■ PROBLEM STATEMENT ■
Go through the entries below and print, exactly, the lines starting at the one with "ATOM 43 C C" and ending at the one with "ATOM 68 C C", keeping both ends and no others.

■ RECORD SET ■
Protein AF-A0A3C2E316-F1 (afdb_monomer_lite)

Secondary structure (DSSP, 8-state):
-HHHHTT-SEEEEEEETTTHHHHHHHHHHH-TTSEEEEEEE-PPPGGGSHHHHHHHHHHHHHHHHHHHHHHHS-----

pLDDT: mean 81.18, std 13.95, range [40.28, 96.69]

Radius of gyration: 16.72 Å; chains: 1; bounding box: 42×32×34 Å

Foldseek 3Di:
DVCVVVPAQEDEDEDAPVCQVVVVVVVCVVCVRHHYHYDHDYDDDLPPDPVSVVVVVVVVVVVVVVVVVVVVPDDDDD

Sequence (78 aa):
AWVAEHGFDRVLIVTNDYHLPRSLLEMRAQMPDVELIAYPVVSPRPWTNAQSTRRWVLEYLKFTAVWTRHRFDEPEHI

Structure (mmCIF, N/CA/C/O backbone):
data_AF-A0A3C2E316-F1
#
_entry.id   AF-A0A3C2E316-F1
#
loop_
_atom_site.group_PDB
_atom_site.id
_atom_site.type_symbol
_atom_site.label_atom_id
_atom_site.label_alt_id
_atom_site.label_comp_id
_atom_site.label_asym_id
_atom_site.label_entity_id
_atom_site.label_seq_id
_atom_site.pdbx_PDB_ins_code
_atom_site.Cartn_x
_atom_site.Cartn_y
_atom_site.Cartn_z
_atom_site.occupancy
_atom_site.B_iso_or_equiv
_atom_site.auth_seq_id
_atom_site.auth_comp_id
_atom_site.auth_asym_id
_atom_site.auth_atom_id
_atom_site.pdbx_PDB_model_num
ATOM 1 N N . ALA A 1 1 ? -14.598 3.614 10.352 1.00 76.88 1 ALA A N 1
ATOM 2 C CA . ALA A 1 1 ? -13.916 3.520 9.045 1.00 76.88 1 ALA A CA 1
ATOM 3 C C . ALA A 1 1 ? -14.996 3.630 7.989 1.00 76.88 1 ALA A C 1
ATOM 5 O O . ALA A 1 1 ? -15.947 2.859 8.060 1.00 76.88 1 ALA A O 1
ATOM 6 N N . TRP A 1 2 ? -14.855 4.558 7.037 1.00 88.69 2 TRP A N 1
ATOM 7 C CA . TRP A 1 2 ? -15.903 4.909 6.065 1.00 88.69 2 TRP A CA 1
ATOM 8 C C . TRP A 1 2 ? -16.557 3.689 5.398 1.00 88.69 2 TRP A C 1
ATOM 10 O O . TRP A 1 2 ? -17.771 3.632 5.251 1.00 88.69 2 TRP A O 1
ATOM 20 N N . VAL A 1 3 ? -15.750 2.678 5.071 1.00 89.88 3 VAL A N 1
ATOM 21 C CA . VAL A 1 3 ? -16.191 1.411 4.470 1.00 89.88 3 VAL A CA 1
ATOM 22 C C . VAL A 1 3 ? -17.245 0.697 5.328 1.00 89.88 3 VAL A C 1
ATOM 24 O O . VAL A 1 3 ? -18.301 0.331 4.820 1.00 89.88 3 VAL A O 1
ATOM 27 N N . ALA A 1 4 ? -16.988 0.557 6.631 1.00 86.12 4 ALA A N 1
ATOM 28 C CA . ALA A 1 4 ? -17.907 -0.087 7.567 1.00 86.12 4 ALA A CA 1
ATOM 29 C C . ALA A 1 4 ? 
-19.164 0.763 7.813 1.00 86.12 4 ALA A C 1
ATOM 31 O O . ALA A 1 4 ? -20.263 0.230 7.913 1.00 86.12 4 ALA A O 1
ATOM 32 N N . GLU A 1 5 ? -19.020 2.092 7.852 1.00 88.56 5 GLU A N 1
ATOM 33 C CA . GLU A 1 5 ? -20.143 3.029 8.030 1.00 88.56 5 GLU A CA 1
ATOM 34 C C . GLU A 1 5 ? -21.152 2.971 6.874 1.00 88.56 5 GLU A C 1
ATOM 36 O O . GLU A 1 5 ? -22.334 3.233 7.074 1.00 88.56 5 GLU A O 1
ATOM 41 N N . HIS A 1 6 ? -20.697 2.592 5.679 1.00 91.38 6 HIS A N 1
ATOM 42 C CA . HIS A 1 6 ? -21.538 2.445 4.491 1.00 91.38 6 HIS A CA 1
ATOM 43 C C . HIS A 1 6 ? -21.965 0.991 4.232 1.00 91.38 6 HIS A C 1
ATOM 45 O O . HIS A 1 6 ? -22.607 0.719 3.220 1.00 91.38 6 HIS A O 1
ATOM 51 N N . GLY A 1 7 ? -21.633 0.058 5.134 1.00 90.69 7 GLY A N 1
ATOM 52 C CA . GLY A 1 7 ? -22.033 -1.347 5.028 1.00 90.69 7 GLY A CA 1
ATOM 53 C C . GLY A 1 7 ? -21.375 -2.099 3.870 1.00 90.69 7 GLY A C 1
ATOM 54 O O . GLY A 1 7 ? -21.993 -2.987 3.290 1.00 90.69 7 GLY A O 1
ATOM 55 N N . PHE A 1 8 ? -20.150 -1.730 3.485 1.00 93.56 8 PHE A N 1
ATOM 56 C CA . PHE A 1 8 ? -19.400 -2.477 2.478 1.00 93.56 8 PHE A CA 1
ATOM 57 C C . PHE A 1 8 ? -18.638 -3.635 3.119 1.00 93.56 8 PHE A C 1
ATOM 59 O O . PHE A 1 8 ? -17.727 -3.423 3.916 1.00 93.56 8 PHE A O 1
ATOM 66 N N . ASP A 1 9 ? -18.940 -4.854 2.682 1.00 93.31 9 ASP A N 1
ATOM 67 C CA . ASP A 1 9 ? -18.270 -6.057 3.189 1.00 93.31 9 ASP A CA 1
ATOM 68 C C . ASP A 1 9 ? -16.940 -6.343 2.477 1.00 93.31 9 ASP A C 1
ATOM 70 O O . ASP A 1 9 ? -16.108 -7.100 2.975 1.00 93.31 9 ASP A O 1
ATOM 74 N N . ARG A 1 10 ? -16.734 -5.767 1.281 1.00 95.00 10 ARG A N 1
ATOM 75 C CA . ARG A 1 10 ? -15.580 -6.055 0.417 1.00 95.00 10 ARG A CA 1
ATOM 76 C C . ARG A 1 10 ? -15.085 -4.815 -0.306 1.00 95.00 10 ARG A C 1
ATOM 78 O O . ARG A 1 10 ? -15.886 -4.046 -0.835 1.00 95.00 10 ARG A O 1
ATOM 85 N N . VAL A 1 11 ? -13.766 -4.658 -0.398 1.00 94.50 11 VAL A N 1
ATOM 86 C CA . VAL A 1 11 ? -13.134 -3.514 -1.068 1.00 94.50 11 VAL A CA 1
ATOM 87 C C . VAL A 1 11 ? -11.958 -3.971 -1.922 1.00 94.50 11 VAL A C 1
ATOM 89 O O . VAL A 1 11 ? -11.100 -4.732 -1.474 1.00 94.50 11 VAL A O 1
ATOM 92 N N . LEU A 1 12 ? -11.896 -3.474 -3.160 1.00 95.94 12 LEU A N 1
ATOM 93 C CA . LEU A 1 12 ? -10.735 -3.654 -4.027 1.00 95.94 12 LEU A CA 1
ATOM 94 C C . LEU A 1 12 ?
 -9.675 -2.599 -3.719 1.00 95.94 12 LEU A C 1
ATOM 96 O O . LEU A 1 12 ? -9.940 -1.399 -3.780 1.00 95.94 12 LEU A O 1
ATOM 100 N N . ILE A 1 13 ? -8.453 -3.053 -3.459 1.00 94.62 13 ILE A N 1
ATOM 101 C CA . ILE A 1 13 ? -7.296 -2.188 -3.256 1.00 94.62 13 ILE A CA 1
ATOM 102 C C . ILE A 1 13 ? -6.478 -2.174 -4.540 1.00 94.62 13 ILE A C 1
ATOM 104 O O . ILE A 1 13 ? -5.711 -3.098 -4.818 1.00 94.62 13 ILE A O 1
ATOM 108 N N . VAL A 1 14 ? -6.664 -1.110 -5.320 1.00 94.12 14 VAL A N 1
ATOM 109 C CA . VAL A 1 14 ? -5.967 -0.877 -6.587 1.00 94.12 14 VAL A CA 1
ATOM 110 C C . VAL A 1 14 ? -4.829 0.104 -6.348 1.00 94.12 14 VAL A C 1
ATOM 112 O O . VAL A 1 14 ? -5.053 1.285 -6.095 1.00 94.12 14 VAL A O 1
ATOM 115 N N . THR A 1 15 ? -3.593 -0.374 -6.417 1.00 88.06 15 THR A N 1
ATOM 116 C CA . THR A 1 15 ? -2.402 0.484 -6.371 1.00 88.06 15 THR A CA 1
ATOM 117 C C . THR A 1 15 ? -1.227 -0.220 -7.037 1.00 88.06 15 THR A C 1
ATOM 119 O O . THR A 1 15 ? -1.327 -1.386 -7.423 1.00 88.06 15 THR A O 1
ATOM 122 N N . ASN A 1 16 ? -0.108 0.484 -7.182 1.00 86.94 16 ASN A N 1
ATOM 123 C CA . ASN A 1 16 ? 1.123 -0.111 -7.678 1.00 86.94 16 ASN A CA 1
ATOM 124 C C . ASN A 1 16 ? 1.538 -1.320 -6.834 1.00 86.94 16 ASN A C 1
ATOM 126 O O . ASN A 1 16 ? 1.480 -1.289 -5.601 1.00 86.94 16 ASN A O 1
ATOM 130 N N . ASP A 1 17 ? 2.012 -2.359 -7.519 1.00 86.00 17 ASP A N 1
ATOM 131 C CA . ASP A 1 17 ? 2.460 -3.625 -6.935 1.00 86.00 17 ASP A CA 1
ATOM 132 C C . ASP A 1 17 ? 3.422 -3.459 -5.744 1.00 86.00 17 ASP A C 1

■ EXERCISE ANSWER ■
ATOM 43 C C . HIS A 1 6 ? -21.965 0.991 4.232 1.00 91.38 6 HIS A C 1
ATOM 45 O O . HIS A 1 6 ? -22.607 0.719 3.220 1.00 91.38 6 HIS A O 1
ATOM 51 N N . GLY A 1 7 ? -21.633 0.058 5.134 1.00 90.69 7 GLY A N 1
ATOM 52 C CA . GLY A 1 7 ? -22.033 -1.347 5.028 1.00 90.69 7 GLY A CA 1
ATOM 53 C C . GLY A 1 7 ? -21.375 -2.099 3.870 1.00 90.69 7 GLY A C 1
ATOM 54 O O . GLY A 1 7 ? -21.993 -2.987 3.290 1.00 90.69 7 GLY A O 1
ATOM 55 N N . PHE A 1 8 ? -20.150 -1.730 3.485 1.00 93.56 8 PHE A N 1
ATOM 56 C CA . PHE A 1 8 ? -19.400 -2.477 2.478 1.00 93.56 8 PHE A CA 1
ATOM 57 C C . PHE A 1 8 ? -18.638 -3.635 3.119 1.00 93.56 8 PHE A C 1
ATOM 59 O O . PHE A 1 8 ? -17.727 -3.423 3.916 1.00 93.56 8 PHE A O 1
ATOM 66 N N . ASP A 1 9 ? -18.940 -4.854 2.682 1.00 93.31 9 ASP A N 1
ATOM 67 C CA . ASP A 1 9 ? -18.270 -6.057 3.189 1.00 93.31 9 ASP A CA 1
ATOM 68 C C . ASP A 1 9 ? -16.940 -6.343 2.477 1.00 93.31 9 ASP A C 1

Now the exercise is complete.